Bird Segle McGuire


Bird Segle McGuire was an American politician, a Delegate and the last U.S. Representative from Oklahoma Territory. After statehood, he was elected as an Oklahoma delegate to Congress, where he served six consecutive terms. He retired from politics in 1915. He was a cousin of William Neville.

Early life

Born in Belleville, Illinois, McGuire moved to Randolph County, Missouri with his parents in 1867. He attended public school, and moved to Chautauqua County, Kansas, in the spring of 1881; and then to Indian Territory. He engaged in the cattle business, and attended the State Normal School at Emporia, Kansas.

Career

McGuire taught for several terms, and later attended the law department of the University of Kansas at Lawrence. He was admitted to the bar in 1889 and commenced practice in Sedan, county seat of Chautauqua, Kansas. He registered as a republican the first time he voted, and remained in that party for the rest of his life. He served as prosecuting attorney of Chautauqua County, Kansas from 1890 to 1894.
After moving to Pawnee in Indian Territory] in 1894 he opened a law practice there. He was appointed assistant United States Attorney for Oklahoma Territory in 1897, in which capacity he served until after his nomination for Congress.
McGuire was recognized as the leader of one wing of the Oklahoma Republican Party and battled with the last territorial governor Frank Frantz over party leadership and patronage appointments. The infighting resulted in McGuire's being the only Republican elected to Congress from Oklahoma in 1907.

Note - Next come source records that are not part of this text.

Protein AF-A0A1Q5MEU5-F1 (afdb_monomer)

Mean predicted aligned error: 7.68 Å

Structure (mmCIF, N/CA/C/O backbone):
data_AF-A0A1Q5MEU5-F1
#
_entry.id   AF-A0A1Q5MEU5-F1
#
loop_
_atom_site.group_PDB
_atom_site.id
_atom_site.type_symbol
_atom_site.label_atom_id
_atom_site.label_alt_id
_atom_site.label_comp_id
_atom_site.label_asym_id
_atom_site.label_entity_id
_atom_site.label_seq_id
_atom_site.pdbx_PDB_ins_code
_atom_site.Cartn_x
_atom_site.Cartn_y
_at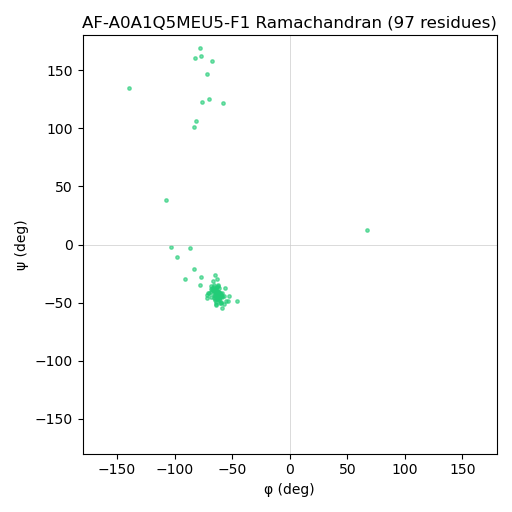om_site.Cartn_z
_atom_site.occupancy
_atom_site.B_iso_or_equiv
_atom_site.auth_seq_id
_atom_site.auth_comp_id
_atom_site.auth_asym_id
_atom_site.auth_atom_id
_atom_site.pdbx_PDB_model_num
ATOM 1 N N . MET A 1 1 ? 27.557 14.615 19.901 1.00 64.94 1 MET A N 1
ATOM 2 C CA . MET A 1 1 ? 26.731 13.406 20.072 1.00 64.94 1 MET A CA 1
ATOM 3 C C . MET A 1 1 ? 27.480 12.455 20.983 1.00 64.94 1 MET A C 1
ATOM 5 O O . MET A 1 1 ? 28.641 12.164 20.720 1.00 64.94 1 MET A O 1
ATOM 9 N N . SER A 1 2 ? 26.861 12.059 22.086 1.00 87.88 2 SER A N 1
ATOM 10 C CA . SER A 1 2 ? 27.418 11.133 23.071 1.00 87.88 2 SER A CA 1
ATOM 11 C C . SER A 1 2 ? 27.224 9.673 22.643 1.00 87.88 2 SER A C 1
ATOM 13 O O . SER A 1 2 ? 26.380 9.348 21.810 1.00 87.88 2 SER A O 1
ATOM 1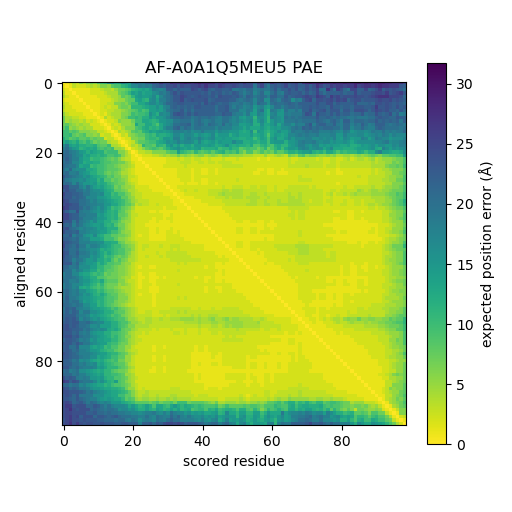5 N N . TRP A 1 3 ? 28.007 8.766 23.228 1.00 56.09 3 TRP A N 1
ATOM 16 C CA . TRP A 1 3 ? 27.943 7.333 22.922 1.00 56.09 3 TRP A CA 1
ATOM 17 C C . TRP A 1 3 ? 26.589 6.692 23.273 1.00 56.09 3 TRP A C 1
ATOM 19 O O . TRP A 1 3 ? 26.150 5.752 22.612 1.00 56.09 3 TRP A O 1
ATOM 29 N N . SER A 1 4 ? 25.902 7.215 24.290 1.00 73.19 4 SER A N 1
ATOM 30 C CA . SER A 1 4 ? 24.543 6.811 24.658 1.00 73.19 4 SER A CA 1
ATOM 31 C C . SER A 1 4 ? 23.506 7.280 23.635 1.00 73.19 4 SER A C 1
ATOM 33 O O . SER A 1 4 ? 22.640 6.494 23.258 1.00 73.19 4 SER A O 1
ATOM 35 N N . GLU A 1 5 ? 23.617 8.514 23.136 1.00 72.00 5 GLU A N 1
ATOM 36 C CA . GLU A 1 5 ? 22.755 9.027 22.060 1.00 72.00 5 GLU A CA 1
ATOM 37 C C . GLU A 1 5 ? 22.954 8.241 20.761 1.00 72.00 5 GLU A C 1
ATOM 39 O O . GLU A 1 5 ? 21.979 7.863 20.124 1.00 72.00 5 GLU A O 1
ATOM 44 N N . PHE A 1 6 ? 24.197 7.906 20.407 1.00 57.34 6 PHE A N 1
ATOM 45 C CA . PHE A 1 6 ? 24.489 7.108 19.215 1.00 57.34 6 PHE A CA 1
ATOM 46 C C . PHE A 1 6 ? 23.895 5.691 19.295 1.00 57.34 6 PHE A C 1
ATOM 48 O O . PHE A 1 6 ? 23.266 5.226 18.348 1.00 57.34 6 PHE A O 1
ATOM 55 N N . LYS A 1 7 ? 24.021 5.012 20.445 1.00 49.31 7 LYS A N 1
ATOM 56 C CA . LYS A 1 7 ? 23.394 3.696 20.669 1.00 49.31 7 LYS A CA 1
ATOM 57 C C . LYS A 1 7 ? 21.871 3.752 20.630 1.00 49.31 7 LYS A C 1
ATOM 59 O O . LYS A 1 7 ? 21.249 2.815 20.137 1.00 49.31 7 LYS A O 1
ATOM 64 N N . LYS A 1 8 ? 21.282 4.835 21.140 1.00 71.50 8 LYS A N 1
ATOM 65 C CA . LYS A 1 8 ? 19.838 5.063 21.082 1.00 71.50 8 LYS A CA 1
ATOM 66 C C . LYS A 1 8 ? 19.371 5.223 19.635 1.00 71.50 8 LYS A C 1
ATOM 68 O O . LYS A 1 8 ? 18.464 4.507 19.236 1.00 71.50 8 LYS A O 1
ATOM 73 N N . VAL A 1 9 ? 20.061 6.042 18.839 1.00 67.50 9 VAL A N 1
ATOM 74 C CA . VAL A 1 9 ? 19.779 6.212 17.403 1.00 67.50 9 VAL A CA 1
ATOM 75 C C . VAL A 1 9 ? 19.928 4.894 16.643 1.00 67.50 9 VAL A C 1
ATOM 77 O O . VAL A 1 9 ? 19.078 4.571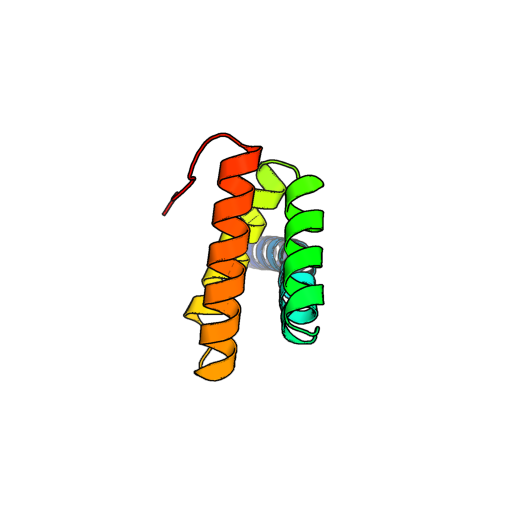 15.825 1.00 67.50 9 VAL A O 1
ATOM 80 N N . LEU A 1 10 ? 20.959 4.091 16.929 1.00 58.81 10 LEU A N 1
ATOM 81 C CA . LEU A 1 10 ? 21.112 2.770 16.309 1.00 58.81 10 LEU A CA 1
ATOM 82 C C . LEU A 1 10 ? 19.995 1.798 16.705 1.00 58.81 10 LEU A C 1
ATOM 84 O O . LEU A 1 10 ? 19.538 1.032 15.864 1.00 58.81 10 LEU A O 1
ATOM 88 N N . GLY A 1 11 ? 19.555 1.818 17.965 1.00 59.19 11 GLY A N 1
ATOM 89 C CA . GLY A 1 11 ? 18.445 0.991 18.441 1.00 59.19 11 GLY A CA 1
ATOM 90 C C . GLY A 1 11 ? 17.098 1.411 17.851 1.00 59.19 11 GLY A C 1
ATOM 91 O O . GLY A 1 11 ? 16.315 0.554 17.452 1.00 59.19 11 GLY A O 1
ATOM 92 N N . GLU A 1 12 ? 16.851 2.717 17.745 1.00 63.31 12 GLU A N 1
ATOM 93 C CA . GLU A 1 12 ? 15.667 3.288 17.095 1.00 63.31 12 GLU A CA 1
ATOM 94 C C . GLU A 1 12 ? 15.672 2.989 15.592 1.00 63.31 12 GLU A C 1
ATOM 96 O O . GLU A 1 12 ? 14.686 2.466 15.086 1.00 63.31 12 GLU A O 1
ATOM 101 N N . ALA A 1 13 ? 16.801 3.178 14.902 1.00 58.19 13 ALA A N 1
ATOM 102 C CA . ALA A 1 13 ? 16.949 2.839 13.488 1.00 58.19 13 ALA A CA 1
ATOM 103 C C . ALA A 1 13 ? 16.811 1.331 13.234 1.00 58.19 13 ALA A C 1
ATOM 105 O O . ALA A 1 13 ? 16.171 0.923 12.271 1.00 58.19 13 ALA A O 1
ATOM 106 N N . ALA A 1 14 ? 17.365 0.478 14.100 1.00 54.56 14 ALA A N 1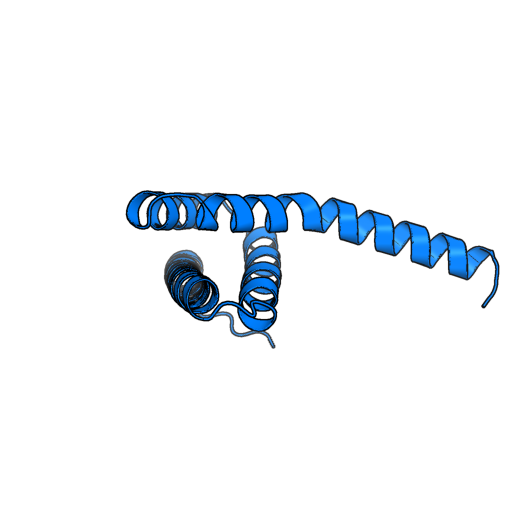
ATOM 107 C CA . ALA A 1 14 ? 17.180 -0.969 14.010 1.00 54.56 14 ALA A CA 1
ATOM 108 C C . ALA A 1 14 ? 15.720 -1.373 14.261 1.00 54.56 14 ALA A C 1
ATOM 110 O O . ALA A 1 14 ? 15.205 -2.254 13.575 1.00 54.56 14 ALA A O 1
ATOM 111 N N . GLY A 1 15 ? 15.040 -0.710 15.201 1.00 58.72 15 GLY A N 1
ATOM 112 C CA . GLY A 1 15 ? 13.613 -0.889 15.453 1.00 58.72 15 GLY A CA 1
ATOM 113 C C . GLY A 1 15 ? 12.755 -0.451 14.266 1.00 58.72 15 GLY A C 1
ATOM 114 O O . GLY A 1 15 ? 11.881 -1.196 13.836 1.00 58.72 15 GLY A O 1
ATOM 115 N N . GLU A 1 16 ? 13.034 0.713 13.683 1.00 59.19 16 GLU A N 1
ATOM 116 C CA . GLU A 1 16 ? 12.357 1.211 12.484 1.00 59.19 16 GLU A CA 1
ATOM 117 C C . GLU A 1 16 ? 12.618 0.320 11.266 1.00 59.19 16 GLU A C 1
ATOM 119 O O . GLU A 1 16 ? 11.678 0.012 10.538 1.00 59.19 16 GLU A O 1
ATOM 124 N N . MET A 1 17 ? 13.850 -0.166 11.076 1.00 57.91 17 MET A N 1
ATOM 125 C CA . MET A 1 17 ? 14.188 -1.134 10.025 1.00 57.91 17 MET A CA 1
ATOM 126 C C . MET A 1 17 ? 13.491 -2.486 10.226 1.00 57.91 17 MET A C 1
ATOM 128 O O . MET A 1 17 ? 13.010 -3.084 9.268 1.00 57.91 17 MET A O 1
ATOM 132 N N . ALA A 1 18 ? 13.399 -2.980 11.462 1.00 57.91 18 ALA A N 1
ATOM 133 C CA . ALA A 1 18 ? 12.697 -4.227 11.758 1.00 57.91 18 ALA A CA 1
ATOM 134 C C . ALA A 1 18 ? 11.179 -4.095 11.547 1.00 57.91 18 ALA A C 1
ATOM 136 O O . ALA A 1 18 ? 10.530 -5.029 11.080 1.00 57.91 18 ALA A O 1
ATOM 137 N N . VAL A 1 19 ? 10.610 -2.926 11.859 1.00 61.56 19 VAL A N 1
ATOM 138 C CA . VAL A 1 19 ? 9.185 -2.633 11.656 1.00 61.56 19 VAL A CA 1
ATOM 139 C C . VAL A 1 19 ? 8.871 -2.335 10.187 1.00 61.56 19 VAL A C 1
ATOM 141 O O . VAL A 1 19 ? 7.751 -2.613 9.767 1.00 61.56 19 VAL A O 1
ATOM 144 N N . SER A 1 20 ? 9.821 -1.821 9.397 1.00 63.22 20 SER A N 1
ATOM 145 C CA . SER A 1 20 ? 9.644 -1.537 7.965 1.00 63.22 20 SER A CA 1
ATOM 146 C C . SER A 1 20 ? 9.733 -2.781 7.083 1.00 63.22 20 SER A C 1
ATOM 148 O O . SER A 1 20 ? 8.999 -2.880 6.098 1.00 63.22 20 SER A O 1
ATOM 150 N N . TYR A 1 21 ? 10.583 -3.744 7.456 1.00 71.50 21 TYR A N 1
ATOM 151 C CA . TYR A 1 21 ? 10.829 -4.981 6.713 1.00 71.50 21 TYR A CA 1
ATOM 152 C C . TYR A 1 21 ? 9.555 -5.701 6.223 1.00 71.50 21 TYR A C 1
ATOM 154 O O . TYR A 1 21 ? 9.479 -5.994 5.028 1.00 71.50 21 TYR A O 1
ATOM 162 N N . PRO A 1 22 ? 8.518 -5.937 7.057 1.00 85.00 22 PRO A N 1
ATOM 163 C CA . PRO A 1 22 ? 7.296 -6.589 6.586 1.00 85.00 22 PRO A CA 1
ATOM 164 C C . PRO A 1 22 ? 6.539 -5.768 5.532 1.00 85.00 22 PRO A C 1
ATOM 166 O O . PRO A 1 22 ? 6.049 -6.341 4.565 1.00 85.00 22 PRO A O 1
ATOM 169 N N . PHE A 1 23 ? 6.473 -4.438 5.654 1.00 89.69 23 PHE A N 1
ATOM 170 C CA . PHE A 1 23 ? 5.751 -3.600 4.685 1.00 89.69 23 PHE A CA 1
ATOM 171 C C . PHE A 1 23 ? 6.486 -3.524 3.346 1.00 89.69 23 PHE A C 1
ATOM 173 O O . PHE A 1 23 ? 5.872 -3.686 2.295 1.00 89.69 23 PHE A O 1
ATOM 180 N N . VAL A 1 24 ? 7.809 -3.343 3.380 1.00 88.19 24 VAL A N 1
ATOM 181 C CA . VAL A 1 24 ? 8.643 -3.331 2.170 1.00 88.19 24 VAL A CA 1
ATOM 182 C C . VAL A 1 24 ? 8.580 -4.684 1.455 1.00 88.19 24 VAL A C 1
ATOM 184 O O . VAL A 1 24 ? 8.460 -4.718 0.230 1.00 88.19 24 VAL A O 1
ATOM 187 N N . SER A 1 25 ? 8.598 -5.793 2.200 1.00 89.44 25 SER A N 1
ATOM 188 C CA . SER A 1 25 ? 8.458 -7.139 1.635 1.00 89.44 25 SER A CA 1
ATOM 189 C C . SER A 1 25 ? 7.102 -7.343 0.960 1.00 89.44 25 SER A C 1
ATOM 191 O O . SER A 1 25 ? 7.070 -7.835 -0.162 1.00 89.44 25 SER A O 1
ATOM 193 N N . ILE A 1 26 ? 5.998 -6.926 1.591 1.00 93.94 26 ILE A N 1
ATOM 194 C CA . ILE A 1 26 ? 4.644 -7.034 1.015 1.00 93.94 26 ILE A CA 1
ATOM 195 C C . ILE A 1 26 ? 4.537 -6.234 -0.288 1.00 93.94 26 ILE A C 1
ATOM 197 O O . ILE A 1 26 ? 4.080 -6.754 -1.302 1.00 93.94 26 ILE A O 1
ATOM 201 N N . ILE A 1 27 ? 5.010 -4.984 -0.293 1.00 94.44 27 ILE A N 1
ATOM 202 C CA . ILE A 1 27 ? 4.986 -4.140 -1.497 1.00 94.44 27 ILE A CA 1
ATOM 203 C C . ILE A 1 27 ? 5.832 -4.768 -2.606 1.00 94.44 27 ILE A C 1
ATOM 205 O O . ILE A 1 27 ? 5.442 -4.750 -3.771 1.00 94.44 27 ILE A O 1
ATOM 209 N N . THR A 1 28 ? 6.991 -5.325 -2.252 1.00 92.62 28 THR A N 1
ATOM 210 C CA . THR A 1 28 ? 7.859 -6.027 -3.202 1.00 92.62 28 THR A CA 1
ATOM 211 C C . THR A 1 28 ? 7.153 -7.248 -3.779 1.00 92.62 28 THR A C 1
ATOM 213 O O . THR A 1 28 ? 7.197 -7.449 -4.986 1.00 92.62 28 THR A O 1
ATOM 216 N N . GLU A 1 29 ? 6.452 -8.024 -2.954 1.00 92.94 29 GLU A N 1
ATOM 217 C CA . GLU A 1 29 ? 5.676 -9.175 -3.411 1.00 92.94 29 GLU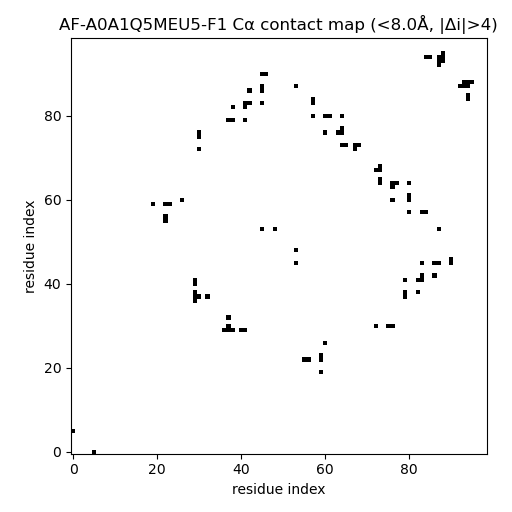 A CA 1
ATOM 218 C C . GLU A 1 29 ? 4.601 -8.760 -4.422 1.00 92.94 29 GLU A C 1
ATOM 220 O O . GLU A 1 29 ? 4.551 -9.322 -5.512 1.00 92.94 29 GLU A O 1
ATOM 225 N N . TRP A 1 30 ? 3.803 -7.729 -4.120 1.00 95.44 30 TRP A N 1
ATOM 226 C CA . TRP A 1 30 ? 2.788 -7.216 -5.048 1.00 95.44 30 TRP A CA 1
ATOM 227 C C . TRP A 1 30 ? 3.378 -6.805 -6.401 1.00 95.44 30 TRP A C 1
ATOM 229 O O . TRP A 1 30 ? 2.770 -7.055 -7.436 1.00 95.44 30 TRP A O 1
ATOM 239 N N . ARG A 1 31 ? 4.583 -6.216 -6.423 1.00 91.25 31 ARG A N 1
ATOM 240 C CA . ARG A 1 31 ? 5.256 -5.805 -7.671 1.00 91.25 31 ARG A CA 1
ATOM 241 C C . ARG A 1 31 ? 5.629 -6.966 -8.587 1.00 91.25 31 ARG A C 1
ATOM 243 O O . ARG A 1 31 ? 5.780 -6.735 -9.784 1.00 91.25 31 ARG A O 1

Aiding Oklahoma's Bid for Statehood

Elected as a Republican a Delegate to the Fifty-eighth and Fifty-ninth Congresses, McGuire served from March 4, 1903, to March 3, 1907. As a Territorial representative he could not vote. However, he could participate in the debates. When Congress took up the issue of statehood for the twin territories, the Democrats were adamantly in favor of creating two states: Sequoyah for Indian Territory and Oklahoma for the western part. Republicans favored a single state that would be called Oklahoma. Although Congress was closely divided, the Republican president Theodore Roosevelt was so opposed to the two-state solution, he promised to veto any legislation that came to his desk with that option. McGuire realized that if the Democrats got their way, then no state would be created in the foreseeable future. Historian Thoburn wrote that McGuire proved so capable in moving the Democrats to back down on their two-state position that Congress passed the Oklahoma Enabling Act which the President signed, even though grudgingly.
He was then elected as a Representative to the Sixtieth and to the three succeeding Congresses and served from November 16, 1907, when Oklahoma was admitted as a State into the Union, until March 3, 1915. He served as chairman of the Committee on Expenditures in the Department of the Interior. He was not a candidate for renomination in 1914 to the Sixty-fourth Congress.
He married Ruby Ridgeway of Kansas City, Missouri on June 2, 1911. When his term expired in 1915, he moved his residence from Pawnee to Tulsa, where he resumed his law practice until his death. McGuire also owned and operated a large ranch near Bartlesville, Oklahoma.

Death

McGuire died in Tulsa, Tulsa County, Oklahoma, on November 9, 1930. He is interred at Memorial Park Cemetery, in Tulsa, Oklahoma.